Putin's first visit abroad was to the UK at the invitation of British Prime Minister Tony Blair.  On his way back to Moscow Putin briefly visited Belarus and the Ukraine, including the Black Sea Navy of Russia.  The Russian Senate ratified the START-2 Treaty on 19 April,  following the similar procedure of the Duma.

According to a new “foreign policy doctrine”, the Russian Foreign Ministry becomes directly responsible for coordinating all external government activity.  The doctrine is also expected to give a more central place to economic factors in policy-making.

5.  Ukraine

Ukrainians have voted overwhelmingly in favour of strengthening the power of the country’s president, Leonid Kuchma, at the expense of the parliament in a nation-wide referendum held on 16 April.  The amendment of the constitution, based on the referendum, is the president's next step.  Some observers interpret the referendum as another step towards dictatorship and a violation of the constitution; others consider it an internal Ukrainian matter.  In September 300 of the 450 members of parliament are expected to show the way of Ukrainian parliamentary democracy and decide to reduce their own power.  Kuchma says he needs more authority to implement economic reforms. 

The Ukrainian president announced at the beginning of June that the Chernobyl nuclear station would be closed by 15 December.

 

V   The Bilateral and Multilateral Relations in the Black Sea Basin

1.  Bilateral Relations

a)  Georgia-Armenia

Georgia's president met with Armenian President Robert Kocharian early April in Tbilisi.  Cooperation in international transport and energy programmes, and stability in the region, including improved Azerbaijan-Armenia relations with Georgian mediation, were points of agreement between the two.  Analysts say that beneath the tensions over Nagorno Karabakh there is a slow but steady growth of economic relations and trade between Armenia and Azerbaijan, interestingly via Georgia, and sometimes with the help of Iranian middle-men.  Armenian and other economic experts have started the discussion of developing a Caucasian common market of the three states.

b)  Romania-Moldova

A bilateral treaty was signed between the two countries on 28 April, constituting an important contribution to the stability of  the northeastern part of the Balkan peninsula and of the northwestern part of the Black Sea basin.

c)  Georgia-Russia

Russian Minister of the Interior Vladimir Rushailo visited Tbilisi on 26 May for two days.  He met with his counterpart and with the Russian president.  They agreed on the need to cooperate in fighting organised crime, money forgery and laundering, and the handling of dangerous criminals.  The director of the Russian federal border service, Konstantin Tozki, visited Georgia on 6 June and discussed bilateral cooperation and providing Georgia with border equipment.

d)  Azerbaijan-Russia

Tozki paid a similar visit to Azerbaijan on 5 June and agreed to intensify the individual efforts to overcome the problems facing the two border services.

e)  Bulgaria-Moldova

The Prime Minister of Moldova, Dumitru Burghis, visited Sofia on 22-23 June and met with Bulgarian Prime Minister Ivan Kostov and President Petar Stoyanov.  There are more than 90'000 Bulgarians living in Moldova.  Kostov agreed to provide the Bulgarian electric power transmission lines in Romania to keep the energy balance of Moldova.  Moldova agreed to continue the transit of nuclear waste from the Kozloduy nuclear plant to Russia.

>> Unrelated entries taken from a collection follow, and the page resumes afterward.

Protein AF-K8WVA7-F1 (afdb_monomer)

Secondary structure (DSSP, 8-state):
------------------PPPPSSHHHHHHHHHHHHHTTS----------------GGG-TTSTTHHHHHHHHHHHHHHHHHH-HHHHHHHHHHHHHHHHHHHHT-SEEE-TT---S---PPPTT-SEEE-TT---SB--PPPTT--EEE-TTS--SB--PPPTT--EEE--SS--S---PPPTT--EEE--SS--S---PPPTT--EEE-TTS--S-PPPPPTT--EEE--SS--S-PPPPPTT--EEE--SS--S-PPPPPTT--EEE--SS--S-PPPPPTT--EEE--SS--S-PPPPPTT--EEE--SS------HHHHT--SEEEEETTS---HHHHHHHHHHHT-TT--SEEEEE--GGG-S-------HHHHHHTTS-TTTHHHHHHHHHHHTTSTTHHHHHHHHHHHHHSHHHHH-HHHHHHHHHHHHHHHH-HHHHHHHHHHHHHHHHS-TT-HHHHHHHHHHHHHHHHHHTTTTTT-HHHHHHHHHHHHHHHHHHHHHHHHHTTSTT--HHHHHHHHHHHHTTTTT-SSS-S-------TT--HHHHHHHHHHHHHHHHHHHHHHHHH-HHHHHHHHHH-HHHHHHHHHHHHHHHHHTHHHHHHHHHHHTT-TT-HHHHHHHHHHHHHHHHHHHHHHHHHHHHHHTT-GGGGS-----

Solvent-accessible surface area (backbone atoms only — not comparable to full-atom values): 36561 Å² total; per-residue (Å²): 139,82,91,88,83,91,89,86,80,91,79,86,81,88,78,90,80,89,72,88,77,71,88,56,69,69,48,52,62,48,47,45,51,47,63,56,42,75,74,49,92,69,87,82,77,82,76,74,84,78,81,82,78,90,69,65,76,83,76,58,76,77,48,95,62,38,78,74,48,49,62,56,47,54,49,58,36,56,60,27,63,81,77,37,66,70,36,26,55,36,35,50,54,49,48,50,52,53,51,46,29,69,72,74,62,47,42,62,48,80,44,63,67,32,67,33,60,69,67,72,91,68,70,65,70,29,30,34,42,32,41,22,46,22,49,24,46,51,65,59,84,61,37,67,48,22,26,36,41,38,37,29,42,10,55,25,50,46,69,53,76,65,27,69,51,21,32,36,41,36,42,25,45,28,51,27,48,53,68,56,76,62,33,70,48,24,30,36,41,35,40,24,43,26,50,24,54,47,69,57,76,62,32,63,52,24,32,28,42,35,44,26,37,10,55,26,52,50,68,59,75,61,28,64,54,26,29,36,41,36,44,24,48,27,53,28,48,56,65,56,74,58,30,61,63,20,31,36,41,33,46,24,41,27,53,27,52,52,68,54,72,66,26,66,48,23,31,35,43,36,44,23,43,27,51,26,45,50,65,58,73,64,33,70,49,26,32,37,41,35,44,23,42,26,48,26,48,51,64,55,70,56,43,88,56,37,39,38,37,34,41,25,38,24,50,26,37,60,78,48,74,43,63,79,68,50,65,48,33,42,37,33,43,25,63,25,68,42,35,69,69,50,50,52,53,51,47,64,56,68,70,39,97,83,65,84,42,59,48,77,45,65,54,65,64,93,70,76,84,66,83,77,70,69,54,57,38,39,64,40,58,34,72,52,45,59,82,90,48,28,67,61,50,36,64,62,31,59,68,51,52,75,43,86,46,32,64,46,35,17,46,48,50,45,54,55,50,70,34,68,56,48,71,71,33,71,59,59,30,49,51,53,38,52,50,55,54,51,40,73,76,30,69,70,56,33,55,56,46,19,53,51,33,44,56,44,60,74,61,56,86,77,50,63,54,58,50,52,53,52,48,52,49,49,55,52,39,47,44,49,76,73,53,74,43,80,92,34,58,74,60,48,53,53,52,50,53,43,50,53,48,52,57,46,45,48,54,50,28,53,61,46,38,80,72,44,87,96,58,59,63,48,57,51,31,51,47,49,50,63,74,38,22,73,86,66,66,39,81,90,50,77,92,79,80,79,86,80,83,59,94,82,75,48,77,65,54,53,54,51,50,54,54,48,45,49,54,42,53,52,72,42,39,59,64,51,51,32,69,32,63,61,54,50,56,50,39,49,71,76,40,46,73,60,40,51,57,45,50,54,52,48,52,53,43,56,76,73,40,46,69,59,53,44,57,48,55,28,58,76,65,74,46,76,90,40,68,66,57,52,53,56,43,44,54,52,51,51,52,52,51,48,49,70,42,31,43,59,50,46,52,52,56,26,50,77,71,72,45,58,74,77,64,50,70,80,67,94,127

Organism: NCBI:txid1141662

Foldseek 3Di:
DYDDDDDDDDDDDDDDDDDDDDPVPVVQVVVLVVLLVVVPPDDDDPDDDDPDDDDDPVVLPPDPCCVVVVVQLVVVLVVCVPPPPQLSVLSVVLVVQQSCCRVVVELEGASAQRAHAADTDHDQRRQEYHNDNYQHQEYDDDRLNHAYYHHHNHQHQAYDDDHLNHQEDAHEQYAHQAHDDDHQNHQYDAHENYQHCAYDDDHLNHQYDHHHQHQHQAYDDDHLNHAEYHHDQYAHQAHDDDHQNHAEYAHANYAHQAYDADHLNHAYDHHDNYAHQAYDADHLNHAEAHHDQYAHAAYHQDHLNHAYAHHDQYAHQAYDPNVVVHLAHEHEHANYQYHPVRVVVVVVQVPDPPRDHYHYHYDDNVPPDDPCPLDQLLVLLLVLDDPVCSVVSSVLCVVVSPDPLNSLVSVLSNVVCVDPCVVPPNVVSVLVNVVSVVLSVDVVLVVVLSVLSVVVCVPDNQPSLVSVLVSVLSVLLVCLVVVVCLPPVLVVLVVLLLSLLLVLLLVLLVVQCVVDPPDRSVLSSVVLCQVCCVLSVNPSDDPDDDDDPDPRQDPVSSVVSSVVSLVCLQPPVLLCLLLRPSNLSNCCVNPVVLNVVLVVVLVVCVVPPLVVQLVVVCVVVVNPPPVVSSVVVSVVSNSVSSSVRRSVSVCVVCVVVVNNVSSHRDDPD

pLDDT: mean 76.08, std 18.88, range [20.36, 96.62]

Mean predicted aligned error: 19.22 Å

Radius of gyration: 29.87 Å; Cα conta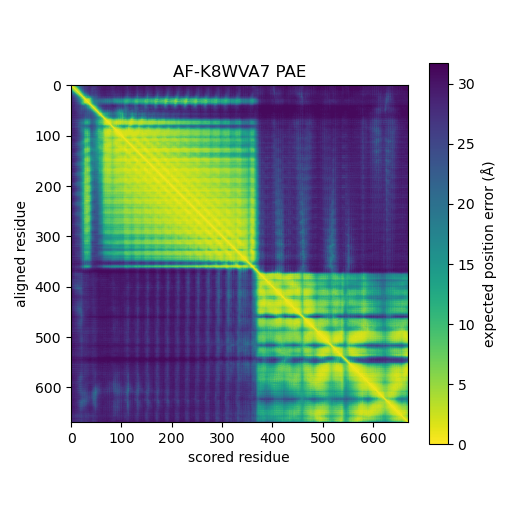cts (8 Å, |Δi|>4): 1068; chains: 1; bounding box: 81×70×80 Å

Sequence (669 aa):
MPIYPNSSTYHSSINSIGSPLNHEDSNNTVRLAQNISKVETVSIQIDSKPRISCRPLEQLKKTQFMPKYHDTWLKWQNEALITCPDEFEDRKIALKKLCACLYDKTLHLNFYGLEITSLPLLPPYITKLDISYTHLKKLPELPSTLKVLYCNYAKLESLPELSEKLEELYCDDNKLVNLPKLPPKLKALSCDNNRLVRLPELPSTLNGLSCENTCLESLPNLPIGLISLYCDLNYLKDLPALPAGMKAISCADNELDFLPALPLSLEELTCNNNNLTRLPPLPLSLNHLIASNNSLTELPEIPASVTHIDCQDNELTHLPESVYRLTRGLINVAYNPLSEQTCENLQAMTFLPEYRGLQIYFSMASQYNFEPTIRALTDSVIDWFPVERKLEIKSKYSAIANERNAEPFSAFIDRLQDTSSAKKDPMFKQQVAQWLNRLADSPKLRESSFIIADGATESCEDRVALMWNDLQKVEFIHNIEDGQYDDKLPQFVANAREMFRLDQLEQISRENVNTLHDVDDIEVYLGYQTQLCIPLELASTGKEMYFFDVSGITSSDLNVAELRVKTAENHQFPEWFAQWSPWQKLIERTEPALWEKAYDKKIDIYENEYQNRINAELNDCELMGDVDAERALGIKVMHDIDKTIFIPLTWEALANKKQESLLNKKWNI

Nearest PDB structures (foldseek):
  3g06-assembly1_A  TM=6.576E-01  e=3.895E-40  Salmonella enterica subsp. enterica serovar Typhimurium
  5kh1-assembly1_A  TM=5.108E-01  e=8.128E-36  Shigella flexneri
  3cvr-assembly1_A  TM=4.994E-01  e=1.475E-34  Shigella flexneri 2a str. 301
  4ow2-assembly1_A  TM=6.969E-01  e=1.316E-16  Yersinia enterocolitica subsp. enterocolitica WA-314
  7v8e-assembly1_B  TM=5.088E-01  e=2.071E-17  Shigella flexneri 5a str. M90T

Structure (mmCIF, N/CA/C/O backbone):
data_AF-K8WVA7-F1
#
_entry.id   AF-K8WVA7-F1
#
loop_
_atom_site.group_PDB
_atom_site.id
_atom_site.type_symbol
_atom_site.label_atom_id
_atom_site.label_alt_id
_atom_site.label_comp_id
_atom_site.label_asym_id
_atom_site.label_entity_id
_atom_site.label_seq_id
_atom_site.pdbx_PDB_ins_code
_atom_site.Cartn_x
_atom_site.Cartn_y
_atom_site.Cartn_z
_atom_site.occupancy
_atom_site.B_iso_or_equiv
_atom_site.auth_seq_id
_atom_site.auth_comp_id
_atom_site.auth_asym_id
_atom_site.auth_atom_id
_atom_site.pdbx_PDB_model_num
ATOM 1 N N . MET A 1 1 ? 50.230 21.832 21.604 1.00 22.55 1 MET A N 1
ATOM 2 C CA . MET A 1 1 ? 51.106 20.640 21.506 1.00 22.55 1 MET A CA 1
ATOM 3 C C . MET A 1 1 ? 50.939 19.822 22.784 1.00 22.55 1 MET A C 1
ATOM 5 O O . MET A 1 1 ? 50.946 20.454 23.829 1.00 22.55 1 MET A O 1
ATOM 9 N N . PRO A 1 2 ? 50.919 18.480 22.760 1.00 37.75 2 PRO A N 1
ATOM 10 C CA . PRO A 1 2 ? 50.035 17.597 21.986 1.00 37.75 2 PRO A CA 1
ATOM 11 C C . PRO A 1 2 ? 49.446 16.418 22.839 1.00 37.75 2 PRO A C 1
ATOM 13 O O . PRO A 1 2 ? 49.923 16.163 23.935 1.00 37.75 2 PRO A O 1
ATOM 16 N N . ILE A 1 3 ? 48.463 15.690 22.268 1.00 23.75 3 ILE A N 1
ATOM 17 C CA . ILE A 1 3 ? 48.060 14.264 22.485 1.00 23.75 3 ILE A CA 1
ATOM 18 C C . ILE A 1 3 ? 47.346 13.849 23.800 1.00 23.75 3 ILE A C 1
ATOM 20 O O . ILE A 1 3 ? 47.949 13.875 24.861 1.00 23.75 3 ILE A O 1
ATOM 24 N N . TYR A 1 4 ? 46.096 13.352 23.697 1.00 21.72 4 TYR A N 1
ATOM 25 C CA . TYR A 1 4 ? 45.677 11.935 23.895 1.00 21.72 4 TYR A CA 1
ATOM 26 C C . TYR A 1 4 ? 44.222 11.709 23.367 1.00 21.72 4 TYR A C 1
ATOM 28 O O . TYR A 1 4 ? 43.483 12.687 23.258 1.00 21.72 4 TYR A O 1
ATOM 36 N N . PRO A 1 5 ? 43.819 10.470 22.986 1.00 26.91 5 PRO A N 1
ATOM 37 C CA . PRO A 1 5 ? 42.655 10.157 22.143 1.00 26.91 5 PRO A CA 1
ATOM 38 C C . PRO A 1 5 ? 41.480 9.424 22.846 1.00 26.91 5 PRO A C 1
ATOM 40 O O . PRO A 1 5 ? 41.631 8.881 23.934 1.00 26.91 5 PRO A O 1
ATOM 43 N N . ASN A 1 6 ? 40.346 9.375 22.128 1.00 23.73 6 ASN A N 1
ATOM 44 C CA . ASN A 1 6 ? 39.241 8.394 22.097 1.00 23.73 6 ASN A CA 1
ATOM 45 C C . ASN A 1 6 ? 38.647 7.810 23.399 1.00 23.73 6 ASN A C 1
ATOM 47 O O . ASN A 1 6 ? 39.209 6.904 24.007 1.00 23.73 6 ASN A O 1
ATOM 51 N N . SER A 1 7 ? 37.391 8.181 23.687 1.00 21.19 7 SER A N 1
ATOM 52 C CA . SER A 1 7 ? 36.217 7.275 23.792 1.00 21.19 7 SER A CA 1
ATOM 53 C C . SER A 1 7 ? 35.006 8.016 24.388 1.00 21.19 7 SER A C 1
ATOM 55 O O . SER A 1 7 ? 35.148 8.672 25.414 1.00 21.19 7 SER A O 1
ATOM 57 N N . SER A 1 8 ? 33.834 7.934 23.741 1.00 20.92 8 SER A N 1
ATOM 58 C CA . SER A 1 8 ? 32.467 7.921 24.330 1.00 20.92 8 SER A CA 1
ATOM 59 C C . SER A 1 8 ? 31.416 8.304 23.269 1.00 20.92 8 SER A C 1
ATOM 61 O O . SER A 1 8 ? 31.465 9.364 22.660 1.00 20.92 8 SER A O 1
ATOM 63 N N . THR A 1 9 ? 30.615 7.316 22.859 1.00 22.17 9 THR A N 1
ATOM 64 C CA . THR A 1 9 ? 29.155 7.205 23.086 1.00 22.17 9 THR A CA 1
ATOM 65 C C . THR A 1 9 ? 28.300 7.791 21.964 1.00 22.17 9 THR A C 1
ATOM 67 O O . THR A 1 9 ? 27.971 8.972 21.944 1.00 22.17 9 THR A O 1
ATOM 70 N N . TYR A 1 10 ? 27.906 6.885 21.064 1.00 20.36 10 TYR A N 1
ATOM 71 C CA . TYR A 1 10 ? 26.731 6.989 20.208 1.00 20.36 10 TYR A CA 1
ATOM 72 C C . TYR A 1 10 ? 25.488 7.271 21.065 1.00 20.36 10 TYR A C 1
ATOM 74 O O . TYR A 1 10 ? 25.113 6.451 21.902 1.00 20.36 10 TYR A O 1
ATOM 82 N N . HIS A 1 11 ? 24.839 8.409 20.830 1.00 21.59 11 HIS A N 1
ATOM 83 C CA . HIS A 1 11 ? 23.457 8.654 21.230 1.00 21.59 11 HIS A CA 1
ATOM 84 C C . HIS A 1 11 ? 22.623 8.803 19.956 1.00 21.59 11 HIS A C 1
ATOM 86 O O . HIS A 1 11 ? 22.598 9.858 19.328 1.00 21.59 11 HIS A O 1
ATOM 92 N N . SER A 1 12 ? 21.970 7.709 19.565 1.00 22.36 12 SER A N 1
ATOM 93 C CA . SER A 1 12 ? 20.901 7.679 18.571 1.00 22.36 12 SER A CA 1
ATOM 94 C C . SER A 1 12 ? 19.616 8.212 19.210 1.00 22.36 12 SER A C 1
ATOM 96 O O . SER A 1 12 ? 19.009 7.542 20.050 1.00 22.36 12 SER A O 1
ATOM 98 N N . SER A 1 13 ? 19.208 9.418 18.829 1.00 23.06 13 SER A N 1
ATOM 99 C CA . SER A 1 13 ? 17.914 9.989 19.205 1.00 23.06 13 SER A CA 1
ATOM 100 C C . SER A 1 13 ? 16.882 9.636 18.135 1.00 23.06 13 SER A C 1
ATOM 102 O O . SER A 1 13 ? 16.850 10.239 17.067 1.00 23.06 13 SER A O 1
ATOM 104 N N . ILE A 1 14 ? 16.059 8.635 18.438 1.00 24.19 14 ILE A N 1
ATOM 105 C CA . ILE A 1 14 ? 14.841 8.269 17.707 1.00 24.19 14 ILE A CA 1
ATOM 106 C C . ILE A 1 14 ? 13.726 9.221 18.161 1.00 24.19 14 ILE A C 1
ATOM 108 O O . ILE A 1 14 ? 13.411 9.229 19.345 1.00 24.19 14 ILE A O 1
ATOM 112 N N . ASN A 1 15 ? 13.126 9.981 17.241 1.00 22.53 15 ASN A N 1
ATOM 113 C CA . ASN A 1 15 ? 11.790 10.592 17.365 1.00 22.53 15 ASN A CA 1
ATOM 114 C C . ASN A 1 15 ? 11.227 10.741 15.939 1.00 22.53 15 ASN A C 1
ATOM 116 O O . ASN A 1 15 ? 11.806 11.443 15.118 1.00 22.53 15 ASN A O 1
ATOM 120 N N . SER A 1 16 ? 10.322 9.839 15.551 1.00 25.66 16 SER A N 1
ATOM 121 C CA . SER A 1 16 ? 8.861 10.036 15.497 1.00 25.66 16 SER A CA 1
ATOM 122 C C . SER A 1 16 ? 8.422 10.917 14.322 1.00 25.66 16 SER A C 1
ATOM 124 O O . SER A 1 16 ? 8.246 12.124 14.472 1.00 25.66 16 SER A O 1
ATOM 126 N N . ILE A 1 17 ? 8.221 10.284 13.167 1.00 25.06 17 ILE A N 1
ATOM 127 C CA . ILE A 1 17 ? 7.457 10.827 12.044 1.00 25.06 17 ILE A CA 1
ATOM 128 C C . ILE A 1 17 ? 6.293 9.858 11.849 1.00 25.06 17 ILE A C 1
ATOM 130 O O . ILE A 1 17 ? 6.508 8.662 11.674 1.00 25.06 17 ILE A O 1
ATOM 134 N N . GLY A 1 18 ? 5.074 10.367 12.021 1.00 24.94 18 GLY A N 1
ATOM 135 C CA . GLY A 1 18 ? 3.862 9.690 11.592 1.00 24.94 18 GLY A CA 1
ATOM 136 C C . GLY A 1 18 ? 3.637 10.039 10.130 1.00 24.94 18 GLY A C 1
ATOM 137 O O . GLY A 1 18 ? 3.313 11.186 9.830 1.00 24.94 18 GLY A O 1
ATOM 138 N N . SER A 1 19 ? 3.849 9.060 9.259 1.00 22.75 19 SER A N 1
ATOM 139 C CA . SER A 1 19 ? 3.389 9.066 7.872 1.00 22.75 19 SER A CA 1
ATOM 140 C C . SER A 1 19 ? 1.947 8.529 7.825 1.00 22.75 19 SER A C 1
ATOM 142 O O . SER A 1 19 ? 1.587 7.704 8.672 1.00 22.75 19 SER A O 1
ATOM 144 N N . PRO A 1 20 ? 1.093 8.985 6.894 1.00 24.06 20 PRO A N 1
ATOM 145 C CA . PRO A 1 20 ? -0.191 8.343 6.638 1.00 24.06 20 PRO A CA 1
ATOM 146 C C . PRO A 1 20 ? 0.067 6.951 6.043 1.00 24.06 20 PRO A C 1
ATOM 148 O O . PRO A 1 20 ? 0.764 6.822 5.046 1.00 24.06 20 PRO A O 1
ATOM 151 N N . LEU A 1 21 ? -0.440 5.924 6.728 1.00 26.94 21 LEU A N 1
ATOM 152 C CA . LEU A 1 21 ? -0.169 4.506 6.488 1.00 26.94 21 LEU A CA 1
ATOM 153 C C . LEU A 1 21 ? -0.704 4.006 5.137 1.00 26.94 21 LEU A C 1
ATOM 155 O O . LEU A 1 21 ? -1.803 4.369 4.710 1.00 26.94 21 LEU A O 1
ATOM 159 N N . ASN A 1 22 ? 0.098 3.132 4.533 1.00 26.80 22 ASN A N 1
ATOM 160 C CA . ASN A 1 22 ? -0.098 2.432 3.273 1.00 26.80 22 ASN A CA 1
ATOM 161 C C . ASN A 1 22 ? -1.418 1.644 3.207 1.00 26.80 22 ASN A C 1
ATOM 163 O O . ASN A 1 22 ? -1.916 1.089 4.186 1.00 26.80 22 ASN A O 1
ATOM 167 N N . HIS A 1 23 ? -1.974 1.565 1.998 1.00 26.41 23 HIS A N 1
ATOM 168 C CA . HIS A 1 23 ? -3.177 0.797 1.670 1.00 26.41 23 HIS A CA 1
ATOM 169 C C . HIS A 1 23 ? -2.946 -0.733 1.613 1.00 26.41 23 HIS A C 1
ATOM 171 O O . HIS A 1 23 ? -3.910 -1.472 1.395 1.00 26.41 23 HIS A O 1
ATOM 177 N N . GLU A 1 24 ? -1.721 -1.223 1.837 1.00 29.91 24 GLU A N 1
ATOM 178 C CA . GLU A 1 24 ? -1.352 -2.642 1.695 1.00 29.91 24 GLU A CA 1
ATOM 179 C C . GLU A 1 24 ? -1.408 -3.442 3.011 1.00 29.91 24 GLU A C 1
ATOM 181 O O . GLU A 1 24 ? -1.947 -4.550 3.011 1.00 29.91 24 GLU A O 1
ATOM 186 N N . ASP A 1 25 ? -1.039 -2.851 4.150 1.00 33.06 25 ASP A N 1
ATOM 187 C CA . ASP A 1 25 ? -0.949 -3.534 5.455 1.00 33.06 25 ASP A CA 1
ATOM 188 C C . ASP A 1 25 ? -2.289 -4.162 5.894 1.00 33.06 25 ASP A C 1
ATOM 190 O O . ASP A 1 25 ? -2.360 -5.283 6.399 1.00 33.06 25 ASP A O 1
ATOM 194 N N . SER A 1 26 ? -3.411 -3.473 5.628 1.00 35.50 26 SER A N 1
ATOM 195 C CA . SER A 1 26 ? -4.750 -4.000 5.948 1.00 35.50 26 SER A CA 1
ATOM 196 C C . SER A 1 26 ? -5.212 -5.127 5.015 1.00 35.50 26 SER A C 1
ATOM 198 O O . SER A 1 26 ? -6.100 -5.898 5.385 1.00 35.50 26 SER A O 1
ATOM 200 N N . ASN A 1 27 ? -4.613 -5.257 3.827 1.00 49.78 27 ASN A N 1
ATOM 201 C CA . ASN A 1 27 ? -4.943 -6.320 2.882 1.00 49.78 27 ASN A CA 1
ATOM 202 C C . ASN A 1 27 ? -4.262 -7.634 3.257 1.00 49.78 27 ASN A C 1
ATOM 204 O O . ASN A 1 27 ? -4.873 -8.679 3.051 1.00 49.78 27 ASN A O 1
ATOM 208 N N . ASN A 1 28 ? -3.063 -7.618 3.845 1.00 42.06 28 ASN A N 1
ATOM 209 C CA . ASN A 1 28 ? -2.329 -8.839 4.188 1.00 42.06 28 ASN A CA 1
ATOM 210 C C . ASN A 1 28 ? -2.946 -9.577 5.379 1.00 42.06 28 ASN A C 1
ATOM 212 O O . ASN A 1 28 ? -3.194 -10.778 5.276 1.00 42.06 28 ASN A O 1
ATOM 216 N N . THR A 1 29 ? -3.356 -8.883 6.447 1.00 46.88 29 THR A N 1
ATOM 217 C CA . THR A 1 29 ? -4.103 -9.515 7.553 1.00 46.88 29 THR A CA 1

2.  Multilateral Relations

a)  Meeting of Turkish-Speaking Countries

The leaders of Azerbaijan, Kazakhstan, Kyrgystan, Turkey, Turkmenistan and Uzbekistan met in Baku on 8 April.  They reached an agreement that stability in the region is dependent on the cooperation of the six countries in countering separatism, extremism, aggressive nationalism and international terrorism.

b)  The Commonwealth of Independent States (CIS)

The regular meeting of the Custom Union, comprising Russia, Belarus, Kazakhstan, Kyrgystan and Tajikistan, was convened in Minsk on 23 May.  The participants reached an agreement to continue to work towards forming a union similar to the Custom Union of the European Union (EU).  In September a working group is to present ideas for restructuring the present union.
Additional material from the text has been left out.